⟨

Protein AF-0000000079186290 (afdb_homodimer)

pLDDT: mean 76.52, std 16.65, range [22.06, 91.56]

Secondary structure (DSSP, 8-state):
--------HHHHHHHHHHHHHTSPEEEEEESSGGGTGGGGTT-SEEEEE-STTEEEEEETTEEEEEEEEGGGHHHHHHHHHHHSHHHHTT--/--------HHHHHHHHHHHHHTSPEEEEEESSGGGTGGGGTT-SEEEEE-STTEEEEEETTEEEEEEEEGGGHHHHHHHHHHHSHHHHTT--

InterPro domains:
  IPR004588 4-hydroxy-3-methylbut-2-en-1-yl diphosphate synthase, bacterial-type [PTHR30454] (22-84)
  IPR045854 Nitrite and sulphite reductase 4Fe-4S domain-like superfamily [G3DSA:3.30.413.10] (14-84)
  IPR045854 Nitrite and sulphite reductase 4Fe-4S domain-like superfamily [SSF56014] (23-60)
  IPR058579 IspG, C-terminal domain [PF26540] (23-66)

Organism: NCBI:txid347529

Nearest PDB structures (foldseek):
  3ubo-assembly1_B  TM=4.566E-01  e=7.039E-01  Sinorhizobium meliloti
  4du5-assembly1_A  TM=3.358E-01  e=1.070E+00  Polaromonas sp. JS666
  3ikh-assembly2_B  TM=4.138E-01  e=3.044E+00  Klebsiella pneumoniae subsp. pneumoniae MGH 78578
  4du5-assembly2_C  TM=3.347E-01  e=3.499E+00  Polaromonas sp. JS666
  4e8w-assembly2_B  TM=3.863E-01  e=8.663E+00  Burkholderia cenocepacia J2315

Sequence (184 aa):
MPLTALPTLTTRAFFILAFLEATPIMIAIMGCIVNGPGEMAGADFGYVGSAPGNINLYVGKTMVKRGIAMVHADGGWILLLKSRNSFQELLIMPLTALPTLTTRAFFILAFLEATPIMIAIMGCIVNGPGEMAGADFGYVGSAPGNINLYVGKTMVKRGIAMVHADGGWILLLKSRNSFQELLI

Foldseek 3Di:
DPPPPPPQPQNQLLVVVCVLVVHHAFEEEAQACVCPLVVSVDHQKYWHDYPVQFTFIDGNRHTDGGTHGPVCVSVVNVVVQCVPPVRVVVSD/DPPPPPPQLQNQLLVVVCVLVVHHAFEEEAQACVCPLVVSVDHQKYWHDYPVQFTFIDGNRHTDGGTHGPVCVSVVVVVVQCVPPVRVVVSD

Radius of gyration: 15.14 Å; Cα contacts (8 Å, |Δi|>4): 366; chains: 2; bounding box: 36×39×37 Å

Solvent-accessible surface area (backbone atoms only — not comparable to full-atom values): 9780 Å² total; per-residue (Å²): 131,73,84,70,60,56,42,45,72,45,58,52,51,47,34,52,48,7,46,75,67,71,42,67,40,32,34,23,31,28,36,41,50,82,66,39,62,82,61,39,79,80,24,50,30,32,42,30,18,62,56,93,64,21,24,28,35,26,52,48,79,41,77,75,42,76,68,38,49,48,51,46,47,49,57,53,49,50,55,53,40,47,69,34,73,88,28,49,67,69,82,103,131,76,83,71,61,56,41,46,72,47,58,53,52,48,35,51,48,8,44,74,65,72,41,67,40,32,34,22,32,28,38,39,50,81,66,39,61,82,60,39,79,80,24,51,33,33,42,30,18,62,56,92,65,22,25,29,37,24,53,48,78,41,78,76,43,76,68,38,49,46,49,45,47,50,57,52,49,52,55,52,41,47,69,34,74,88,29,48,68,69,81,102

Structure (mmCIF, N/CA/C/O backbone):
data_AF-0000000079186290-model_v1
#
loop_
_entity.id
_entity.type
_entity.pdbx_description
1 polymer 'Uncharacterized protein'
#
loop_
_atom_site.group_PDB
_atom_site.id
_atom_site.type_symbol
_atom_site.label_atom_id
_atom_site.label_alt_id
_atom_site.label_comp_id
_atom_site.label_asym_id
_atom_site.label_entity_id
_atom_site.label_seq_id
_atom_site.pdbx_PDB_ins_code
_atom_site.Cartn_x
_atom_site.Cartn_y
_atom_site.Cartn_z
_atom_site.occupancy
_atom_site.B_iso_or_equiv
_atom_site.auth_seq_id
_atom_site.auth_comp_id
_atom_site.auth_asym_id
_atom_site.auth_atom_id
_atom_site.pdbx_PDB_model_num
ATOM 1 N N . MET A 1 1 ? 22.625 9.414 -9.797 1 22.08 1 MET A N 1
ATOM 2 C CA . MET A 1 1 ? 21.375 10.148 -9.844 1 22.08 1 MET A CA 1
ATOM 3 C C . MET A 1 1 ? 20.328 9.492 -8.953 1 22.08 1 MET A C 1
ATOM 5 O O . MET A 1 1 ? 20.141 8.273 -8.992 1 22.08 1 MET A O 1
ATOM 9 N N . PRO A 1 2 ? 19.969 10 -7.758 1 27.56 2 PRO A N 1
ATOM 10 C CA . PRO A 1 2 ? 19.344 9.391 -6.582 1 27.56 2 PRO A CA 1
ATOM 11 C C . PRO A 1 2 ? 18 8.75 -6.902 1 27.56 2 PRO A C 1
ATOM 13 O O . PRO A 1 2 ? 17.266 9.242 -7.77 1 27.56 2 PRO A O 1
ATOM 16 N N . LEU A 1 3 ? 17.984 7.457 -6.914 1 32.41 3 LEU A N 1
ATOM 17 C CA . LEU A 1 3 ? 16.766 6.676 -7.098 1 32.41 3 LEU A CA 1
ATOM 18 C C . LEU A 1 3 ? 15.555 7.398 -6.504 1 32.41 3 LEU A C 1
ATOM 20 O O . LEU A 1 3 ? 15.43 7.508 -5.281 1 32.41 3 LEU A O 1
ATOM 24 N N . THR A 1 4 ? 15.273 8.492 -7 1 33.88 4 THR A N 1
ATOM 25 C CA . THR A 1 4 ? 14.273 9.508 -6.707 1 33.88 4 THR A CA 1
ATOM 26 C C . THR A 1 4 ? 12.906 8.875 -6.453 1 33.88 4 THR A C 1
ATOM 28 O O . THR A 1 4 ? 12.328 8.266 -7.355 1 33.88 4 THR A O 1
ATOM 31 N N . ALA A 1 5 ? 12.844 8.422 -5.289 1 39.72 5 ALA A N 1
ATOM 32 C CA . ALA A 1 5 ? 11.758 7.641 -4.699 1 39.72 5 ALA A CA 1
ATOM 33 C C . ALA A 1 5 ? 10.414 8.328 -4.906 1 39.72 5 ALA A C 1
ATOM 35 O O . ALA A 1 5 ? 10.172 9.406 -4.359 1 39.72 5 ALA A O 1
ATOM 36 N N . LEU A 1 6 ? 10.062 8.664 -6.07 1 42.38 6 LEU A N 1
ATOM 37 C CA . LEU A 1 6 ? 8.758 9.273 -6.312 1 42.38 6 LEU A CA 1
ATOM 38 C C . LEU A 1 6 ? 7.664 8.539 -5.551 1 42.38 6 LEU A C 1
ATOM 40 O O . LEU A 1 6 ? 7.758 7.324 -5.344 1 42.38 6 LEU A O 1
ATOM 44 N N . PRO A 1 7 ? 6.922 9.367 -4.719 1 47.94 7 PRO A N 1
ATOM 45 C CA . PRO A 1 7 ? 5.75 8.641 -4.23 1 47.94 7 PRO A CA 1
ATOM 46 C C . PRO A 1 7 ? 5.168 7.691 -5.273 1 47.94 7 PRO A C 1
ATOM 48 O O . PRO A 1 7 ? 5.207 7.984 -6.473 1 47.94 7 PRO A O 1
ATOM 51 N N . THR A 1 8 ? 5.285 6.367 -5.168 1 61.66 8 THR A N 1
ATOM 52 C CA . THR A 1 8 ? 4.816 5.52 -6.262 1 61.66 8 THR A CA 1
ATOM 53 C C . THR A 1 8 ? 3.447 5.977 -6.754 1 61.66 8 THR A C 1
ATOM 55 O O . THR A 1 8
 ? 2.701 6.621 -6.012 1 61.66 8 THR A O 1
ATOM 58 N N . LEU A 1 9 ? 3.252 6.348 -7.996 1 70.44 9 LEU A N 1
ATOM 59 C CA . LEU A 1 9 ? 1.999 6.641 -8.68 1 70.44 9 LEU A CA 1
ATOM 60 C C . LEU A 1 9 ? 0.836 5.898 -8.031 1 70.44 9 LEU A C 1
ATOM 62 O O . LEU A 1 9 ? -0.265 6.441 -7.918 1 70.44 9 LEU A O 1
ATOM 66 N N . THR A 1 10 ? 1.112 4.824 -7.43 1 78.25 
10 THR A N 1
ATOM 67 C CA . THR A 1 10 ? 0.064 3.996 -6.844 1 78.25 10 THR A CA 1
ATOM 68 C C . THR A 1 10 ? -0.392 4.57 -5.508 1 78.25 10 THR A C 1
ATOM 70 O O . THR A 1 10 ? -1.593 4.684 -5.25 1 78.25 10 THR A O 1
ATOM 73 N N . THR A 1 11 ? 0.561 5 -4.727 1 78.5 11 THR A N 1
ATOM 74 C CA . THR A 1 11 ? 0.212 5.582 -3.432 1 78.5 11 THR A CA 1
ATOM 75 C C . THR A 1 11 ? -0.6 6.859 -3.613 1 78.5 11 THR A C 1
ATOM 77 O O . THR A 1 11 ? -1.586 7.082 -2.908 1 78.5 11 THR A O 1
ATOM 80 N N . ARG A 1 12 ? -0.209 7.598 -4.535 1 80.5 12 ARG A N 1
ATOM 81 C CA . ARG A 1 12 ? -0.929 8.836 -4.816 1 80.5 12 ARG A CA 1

⟩
⟨

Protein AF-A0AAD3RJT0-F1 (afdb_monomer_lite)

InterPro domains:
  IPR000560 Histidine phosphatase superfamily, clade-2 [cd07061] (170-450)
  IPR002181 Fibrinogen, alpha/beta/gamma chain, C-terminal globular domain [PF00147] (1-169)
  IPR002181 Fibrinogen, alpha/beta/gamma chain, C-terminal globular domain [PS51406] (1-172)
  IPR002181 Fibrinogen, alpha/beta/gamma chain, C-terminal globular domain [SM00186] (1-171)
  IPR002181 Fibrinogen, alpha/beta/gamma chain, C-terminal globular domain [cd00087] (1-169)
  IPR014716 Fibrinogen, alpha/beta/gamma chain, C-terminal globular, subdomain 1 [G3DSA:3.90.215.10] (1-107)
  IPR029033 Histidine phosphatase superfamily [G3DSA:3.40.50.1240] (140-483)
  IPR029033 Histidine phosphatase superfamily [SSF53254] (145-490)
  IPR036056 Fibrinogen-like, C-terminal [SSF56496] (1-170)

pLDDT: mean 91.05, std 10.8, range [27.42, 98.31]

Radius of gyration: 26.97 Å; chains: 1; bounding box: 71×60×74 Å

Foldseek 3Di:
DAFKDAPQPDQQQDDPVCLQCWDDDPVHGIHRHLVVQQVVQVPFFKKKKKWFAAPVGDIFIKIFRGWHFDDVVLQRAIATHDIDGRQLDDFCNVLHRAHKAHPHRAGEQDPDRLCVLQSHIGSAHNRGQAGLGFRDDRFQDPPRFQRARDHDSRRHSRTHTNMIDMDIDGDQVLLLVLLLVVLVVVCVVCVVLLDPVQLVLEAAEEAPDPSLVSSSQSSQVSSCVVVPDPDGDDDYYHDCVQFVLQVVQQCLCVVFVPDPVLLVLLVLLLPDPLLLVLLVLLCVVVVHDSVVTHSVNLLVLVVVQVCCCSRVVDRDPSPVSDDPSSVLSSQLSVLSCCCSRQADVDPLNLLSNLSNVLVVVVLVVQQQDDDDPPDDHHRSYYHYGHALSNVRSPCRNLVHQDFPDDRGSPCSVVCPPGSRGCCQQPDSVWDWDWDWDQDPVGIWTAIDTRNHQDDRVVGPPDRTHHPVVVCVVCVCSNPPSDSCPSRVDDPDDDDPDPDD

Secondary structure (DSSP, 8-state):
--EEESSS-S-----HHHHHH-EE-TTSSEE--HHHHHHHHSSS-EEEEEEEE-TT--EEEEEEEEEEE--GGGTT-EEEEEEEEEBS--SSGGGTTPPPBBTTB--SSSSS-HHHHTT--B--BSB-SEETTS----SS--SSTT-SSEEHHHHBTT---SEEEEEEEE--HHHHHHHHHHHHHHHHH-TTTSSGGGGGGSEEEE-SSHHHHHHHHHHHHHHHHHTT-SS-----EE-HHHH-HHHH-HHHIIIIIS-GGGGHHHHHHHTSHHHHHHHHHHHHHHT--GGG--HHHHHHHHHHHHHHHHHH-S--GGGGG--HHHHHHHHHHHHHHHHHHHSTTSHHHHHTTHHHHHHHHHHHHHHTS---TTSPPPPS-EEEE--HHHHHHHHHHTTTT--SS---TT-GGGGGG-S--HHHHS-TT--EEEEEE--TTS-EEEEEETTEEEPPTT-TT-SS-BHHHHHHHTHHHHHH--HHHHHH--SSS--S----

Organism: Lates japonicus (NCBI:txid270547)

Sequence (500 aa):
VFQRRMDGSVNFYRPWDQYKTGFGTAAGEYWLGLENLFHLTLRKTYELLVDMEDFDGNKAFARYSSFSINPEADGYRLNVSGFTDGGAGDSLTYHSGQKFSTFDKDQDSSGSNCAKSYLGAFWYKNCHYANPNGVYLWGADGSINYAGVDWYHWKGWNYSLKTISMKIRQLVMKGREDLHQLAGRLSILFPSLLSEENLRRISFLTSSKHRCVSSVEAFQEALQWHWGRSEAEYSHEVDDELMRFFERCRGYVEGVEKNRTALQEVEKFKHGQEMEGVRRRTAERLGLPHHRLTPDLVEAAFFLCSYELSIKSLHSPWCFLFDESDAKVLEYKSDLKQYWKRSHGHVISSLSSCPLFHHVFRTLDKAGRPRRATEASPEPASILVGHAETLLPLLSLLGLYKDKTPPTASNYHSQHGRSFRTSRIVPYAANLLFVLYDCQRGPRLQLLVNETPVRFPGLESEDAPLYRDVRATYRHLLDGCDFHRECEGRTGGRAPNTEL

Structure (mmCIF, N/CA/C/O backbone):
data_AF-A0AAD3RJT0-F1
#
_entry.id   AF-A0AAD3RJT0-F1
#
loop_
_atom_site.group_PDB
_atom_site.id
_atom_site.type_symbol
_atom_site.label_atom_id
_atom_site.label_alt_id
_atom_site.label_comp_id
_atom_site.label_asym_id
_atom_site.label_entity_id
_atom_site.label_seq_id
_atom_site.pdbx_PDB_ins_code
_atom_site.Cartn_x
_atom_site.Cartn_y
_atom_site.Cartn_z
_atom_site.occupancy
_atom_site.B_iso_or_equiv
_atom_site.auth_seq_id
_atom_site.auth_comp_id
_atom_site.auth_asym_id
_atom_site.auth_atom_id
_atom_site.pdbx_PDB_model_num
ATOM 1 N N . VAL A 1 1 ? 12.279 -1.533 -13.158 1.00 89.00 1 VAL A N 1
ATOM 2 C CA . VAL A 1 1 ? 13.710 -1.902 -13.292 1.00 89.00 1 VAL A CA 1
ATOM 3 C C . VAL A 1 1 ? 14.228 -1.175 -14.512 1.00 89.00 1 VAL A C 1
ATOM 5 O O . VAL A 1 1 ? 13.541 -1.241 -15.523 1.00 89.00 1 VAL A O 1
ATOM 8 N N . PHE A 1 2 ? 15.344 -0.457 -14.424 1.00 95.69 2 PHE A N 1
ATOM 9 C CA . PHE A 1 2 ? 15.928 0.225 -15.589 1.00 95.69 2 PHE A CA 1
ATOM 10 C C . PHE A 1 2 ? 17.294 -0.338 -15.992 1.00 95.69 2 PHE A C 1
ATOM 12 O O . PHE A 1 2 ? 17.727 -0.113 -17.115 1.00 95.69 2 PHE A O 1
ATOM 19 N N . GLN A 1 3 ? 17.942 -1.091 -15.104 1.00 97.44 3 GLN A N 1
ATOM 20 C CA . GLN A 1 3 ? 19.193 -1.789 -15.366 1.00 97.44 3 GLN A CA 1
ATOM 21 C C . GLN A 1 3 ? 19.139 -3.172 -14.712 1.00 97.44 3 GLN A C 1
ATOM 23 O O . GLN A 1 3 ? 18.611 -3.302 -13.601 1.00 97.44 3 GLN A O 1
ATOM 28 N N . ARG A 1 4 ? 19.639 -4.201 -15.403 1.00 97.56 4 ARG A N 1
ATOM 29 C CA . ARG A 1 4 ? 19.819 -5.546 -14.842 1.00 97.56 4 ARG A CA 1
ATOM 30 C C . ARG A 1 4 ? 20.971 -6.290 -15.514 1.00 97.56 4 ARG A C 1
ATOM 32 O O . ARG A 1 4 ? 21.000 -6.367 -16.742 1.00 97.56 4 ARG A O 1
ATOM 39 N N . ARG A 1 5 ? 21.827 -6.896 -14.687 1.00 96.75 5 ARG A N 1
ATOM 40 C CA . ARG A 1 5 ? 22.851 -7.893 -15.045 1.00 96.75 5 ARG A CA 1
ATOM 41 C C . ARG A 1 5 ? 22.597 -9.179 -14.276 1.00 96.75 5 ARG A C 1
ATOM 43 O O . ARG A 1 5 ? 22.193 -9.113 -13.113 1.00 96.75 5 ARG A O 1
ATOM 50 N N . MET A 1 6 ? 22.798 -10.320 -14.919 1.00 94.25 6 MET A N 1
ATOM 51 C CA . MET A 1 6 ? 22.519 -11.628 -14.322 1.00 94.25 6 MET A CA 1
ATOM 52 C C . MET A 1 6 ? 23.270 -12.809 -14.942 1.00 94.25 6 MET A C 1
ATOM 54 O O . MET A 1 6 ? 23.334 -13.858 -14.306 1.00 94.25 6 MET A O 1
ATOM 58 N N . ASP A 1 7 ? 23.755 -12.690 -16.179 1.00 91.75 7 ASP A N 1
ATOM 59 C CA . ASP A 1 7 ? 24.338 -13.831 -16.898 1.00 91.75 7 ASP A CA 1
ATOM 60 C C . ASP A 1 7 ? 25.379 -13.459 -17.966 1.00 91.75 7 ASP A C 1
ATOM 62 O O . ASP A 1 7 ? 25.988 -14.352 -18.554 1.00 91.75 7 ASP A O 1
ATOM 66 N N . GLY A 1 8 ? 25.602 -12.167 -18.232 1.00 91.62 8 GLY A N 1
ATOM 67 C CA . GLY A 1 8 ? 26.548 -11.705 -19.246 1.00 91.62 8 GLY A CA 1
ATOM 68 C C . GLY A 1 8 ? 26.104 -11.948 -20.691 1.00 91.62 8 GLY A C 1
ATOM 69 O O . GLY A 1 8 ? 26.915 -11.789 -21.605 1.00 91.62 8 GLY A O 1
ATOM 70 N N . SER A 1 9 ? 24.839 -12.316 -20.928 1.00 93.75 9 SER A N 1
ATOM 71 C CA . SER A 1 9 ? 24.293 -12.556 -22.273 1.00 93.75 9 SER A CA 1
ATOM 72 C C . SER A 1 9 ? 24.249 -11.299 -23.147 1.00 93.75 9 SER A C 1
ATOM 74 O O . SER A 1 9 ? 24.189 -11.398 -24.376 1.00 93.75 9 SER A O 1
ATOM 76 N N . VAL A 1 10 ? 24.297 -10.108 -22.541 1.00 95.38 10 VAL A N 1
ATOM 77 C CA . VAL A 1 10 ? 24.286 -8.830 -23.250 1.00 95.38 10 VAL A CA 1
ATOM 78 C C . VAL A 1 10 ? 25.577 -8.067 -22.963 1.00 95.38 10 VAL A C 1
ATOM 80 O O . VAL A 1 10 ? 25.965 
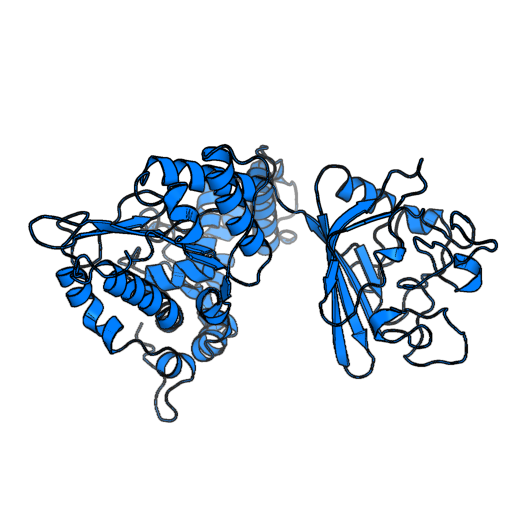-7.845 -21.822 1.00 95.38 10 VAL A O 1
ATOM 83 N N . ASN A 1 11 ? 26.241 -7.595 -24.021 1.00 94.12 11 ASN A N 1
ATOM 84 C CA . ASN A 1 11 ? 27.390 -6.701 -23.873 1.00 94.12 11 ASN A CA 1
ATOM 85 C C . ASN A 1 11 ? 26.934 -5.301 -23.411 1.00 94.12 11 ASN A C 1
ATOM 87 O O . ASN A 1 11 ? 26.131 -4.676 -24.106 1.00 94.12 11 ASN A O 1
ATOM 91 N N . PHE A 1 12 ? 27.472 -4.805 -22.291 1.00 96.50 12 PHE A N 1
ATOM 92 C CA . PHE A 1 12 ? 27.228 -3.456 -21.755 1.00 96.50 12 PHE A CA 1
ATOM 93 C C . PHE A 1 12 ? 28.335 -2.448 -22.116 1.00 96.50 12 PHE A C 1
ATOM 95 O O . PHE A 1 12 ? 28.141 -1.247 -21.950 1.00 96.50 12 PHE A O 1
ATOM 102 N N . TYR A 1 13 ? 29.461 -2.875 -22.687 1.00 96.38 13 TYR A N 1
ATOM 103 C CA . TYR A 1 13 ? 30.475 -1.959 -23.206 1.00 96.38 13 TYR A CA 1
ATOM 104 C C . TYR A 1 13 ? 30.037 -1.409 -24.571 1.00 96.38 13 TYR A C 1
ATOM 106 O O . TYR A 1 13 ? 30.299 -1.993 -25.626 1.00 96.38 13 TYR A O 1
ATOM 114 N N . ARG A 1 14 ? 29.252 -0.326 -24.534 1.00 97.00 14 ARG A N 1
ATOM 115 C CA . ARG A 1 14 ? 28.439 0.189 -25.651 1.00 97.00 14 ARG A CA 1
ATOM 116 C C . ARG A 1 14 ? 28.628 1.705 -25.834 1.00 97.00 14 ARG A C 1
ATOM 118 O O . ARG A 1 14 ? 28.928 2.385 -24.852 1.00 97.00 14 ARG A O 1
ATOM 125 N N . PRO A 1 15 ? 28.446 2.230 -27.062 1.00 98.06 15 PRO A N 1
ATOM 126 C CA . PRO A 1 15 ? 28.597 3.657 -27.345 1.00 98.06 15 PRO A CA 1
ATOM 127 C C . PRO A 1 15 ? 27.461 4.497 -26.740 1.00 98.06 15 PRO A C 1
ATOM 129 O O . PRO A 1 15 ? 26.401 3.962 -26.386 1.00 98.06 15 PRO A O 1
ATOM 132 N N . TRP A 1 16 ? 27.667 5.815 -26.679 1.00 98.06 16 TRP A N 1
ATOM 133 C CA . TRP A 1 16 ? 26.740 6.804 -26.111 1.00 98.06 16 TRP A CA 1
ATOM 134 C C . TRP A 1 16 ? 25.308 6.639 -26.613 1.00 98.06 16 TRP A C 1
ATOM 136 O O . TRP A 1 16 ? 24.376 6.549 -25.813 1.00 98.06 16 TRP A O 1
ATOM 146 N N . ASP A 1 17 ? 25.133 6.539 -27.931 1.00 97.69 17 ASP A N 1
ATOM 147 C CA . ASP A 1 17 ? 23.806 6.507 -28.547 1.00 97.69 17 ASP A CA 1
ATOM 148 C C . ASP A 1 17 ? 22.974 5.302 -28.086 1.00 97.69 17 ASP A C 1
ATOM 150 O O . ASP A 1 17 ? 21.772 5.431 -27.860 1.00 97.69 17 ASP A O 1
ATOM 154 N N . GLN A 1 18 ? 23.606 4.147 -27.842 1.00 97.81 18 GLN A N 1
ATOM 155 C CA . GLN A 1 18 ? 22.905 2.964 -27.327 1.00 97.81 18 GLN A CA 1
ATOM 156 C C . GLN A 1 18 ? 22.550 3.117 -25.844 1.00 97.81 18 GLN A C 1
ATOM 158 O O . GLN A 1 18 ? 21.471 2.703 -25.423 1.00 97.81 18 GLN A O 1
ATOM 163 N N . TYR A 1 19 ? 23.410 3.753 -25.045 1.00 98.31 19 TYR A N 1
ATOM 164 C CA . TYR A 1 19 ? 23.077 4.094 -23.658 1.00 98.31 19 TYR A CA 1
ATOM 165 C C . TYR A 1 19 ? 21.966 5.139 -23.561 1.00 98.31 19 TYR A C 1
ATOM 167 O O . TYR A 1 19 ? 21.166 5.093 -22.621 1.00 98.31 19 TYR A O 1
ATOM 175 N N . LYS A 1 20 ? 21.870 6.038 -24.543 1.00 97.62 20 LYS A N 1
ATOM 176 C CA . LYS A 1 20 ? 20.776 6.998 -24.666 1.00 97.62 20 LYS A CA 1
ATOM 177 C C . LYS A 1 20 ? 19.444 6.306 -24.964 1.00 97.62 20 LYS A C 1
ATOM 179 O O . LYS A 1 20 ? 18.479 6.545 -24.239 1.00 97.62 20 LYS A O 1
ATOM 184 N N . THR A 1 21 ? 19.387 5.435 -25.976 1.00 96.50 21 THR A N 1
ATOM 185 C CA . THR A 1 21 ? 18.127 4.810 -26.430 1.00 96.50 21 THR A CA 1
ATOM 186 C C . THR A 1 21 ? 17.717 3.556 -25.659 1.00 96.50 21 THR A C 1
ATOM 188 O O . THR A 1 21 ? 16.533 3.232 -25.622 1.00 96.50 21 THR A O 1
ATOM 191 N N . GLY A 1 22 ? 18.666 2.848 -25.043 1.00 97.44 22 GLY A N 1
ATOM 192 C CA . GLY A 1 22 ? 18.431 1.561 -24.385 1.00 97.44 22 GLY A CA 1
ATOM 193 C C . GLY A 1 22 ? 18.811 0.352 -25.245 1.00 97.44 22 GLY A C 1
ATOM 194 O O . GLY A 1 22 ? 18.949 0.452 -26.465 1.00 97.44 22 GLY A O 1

⟩

ABOUT THIS TASK — Please copy the lines above from the line with "ATOM 35 O O" up to and including the line with "ATOM 38 C C", exactly as written and with nothing else.

TASK RESULT —
ATOM 35 O O . ALA A 1 5 ? 10.172 9.406 -4.359 1 39.72 5 ALA A O 1
ATOM 36 N N . LEU A 1 6 ? 10.062 8.664 -6.07 1 42.38 6 LEU A N 1
ATOM 37 C CA . LEU A 1 6 ? 8.758 9.273 -6.312 1 42.38 6 LEU A CA 1
ATOM 38 C C . LEU A 1 6 ? 7.664 8.539 -5.551 1 42.38 6 LEU A C 1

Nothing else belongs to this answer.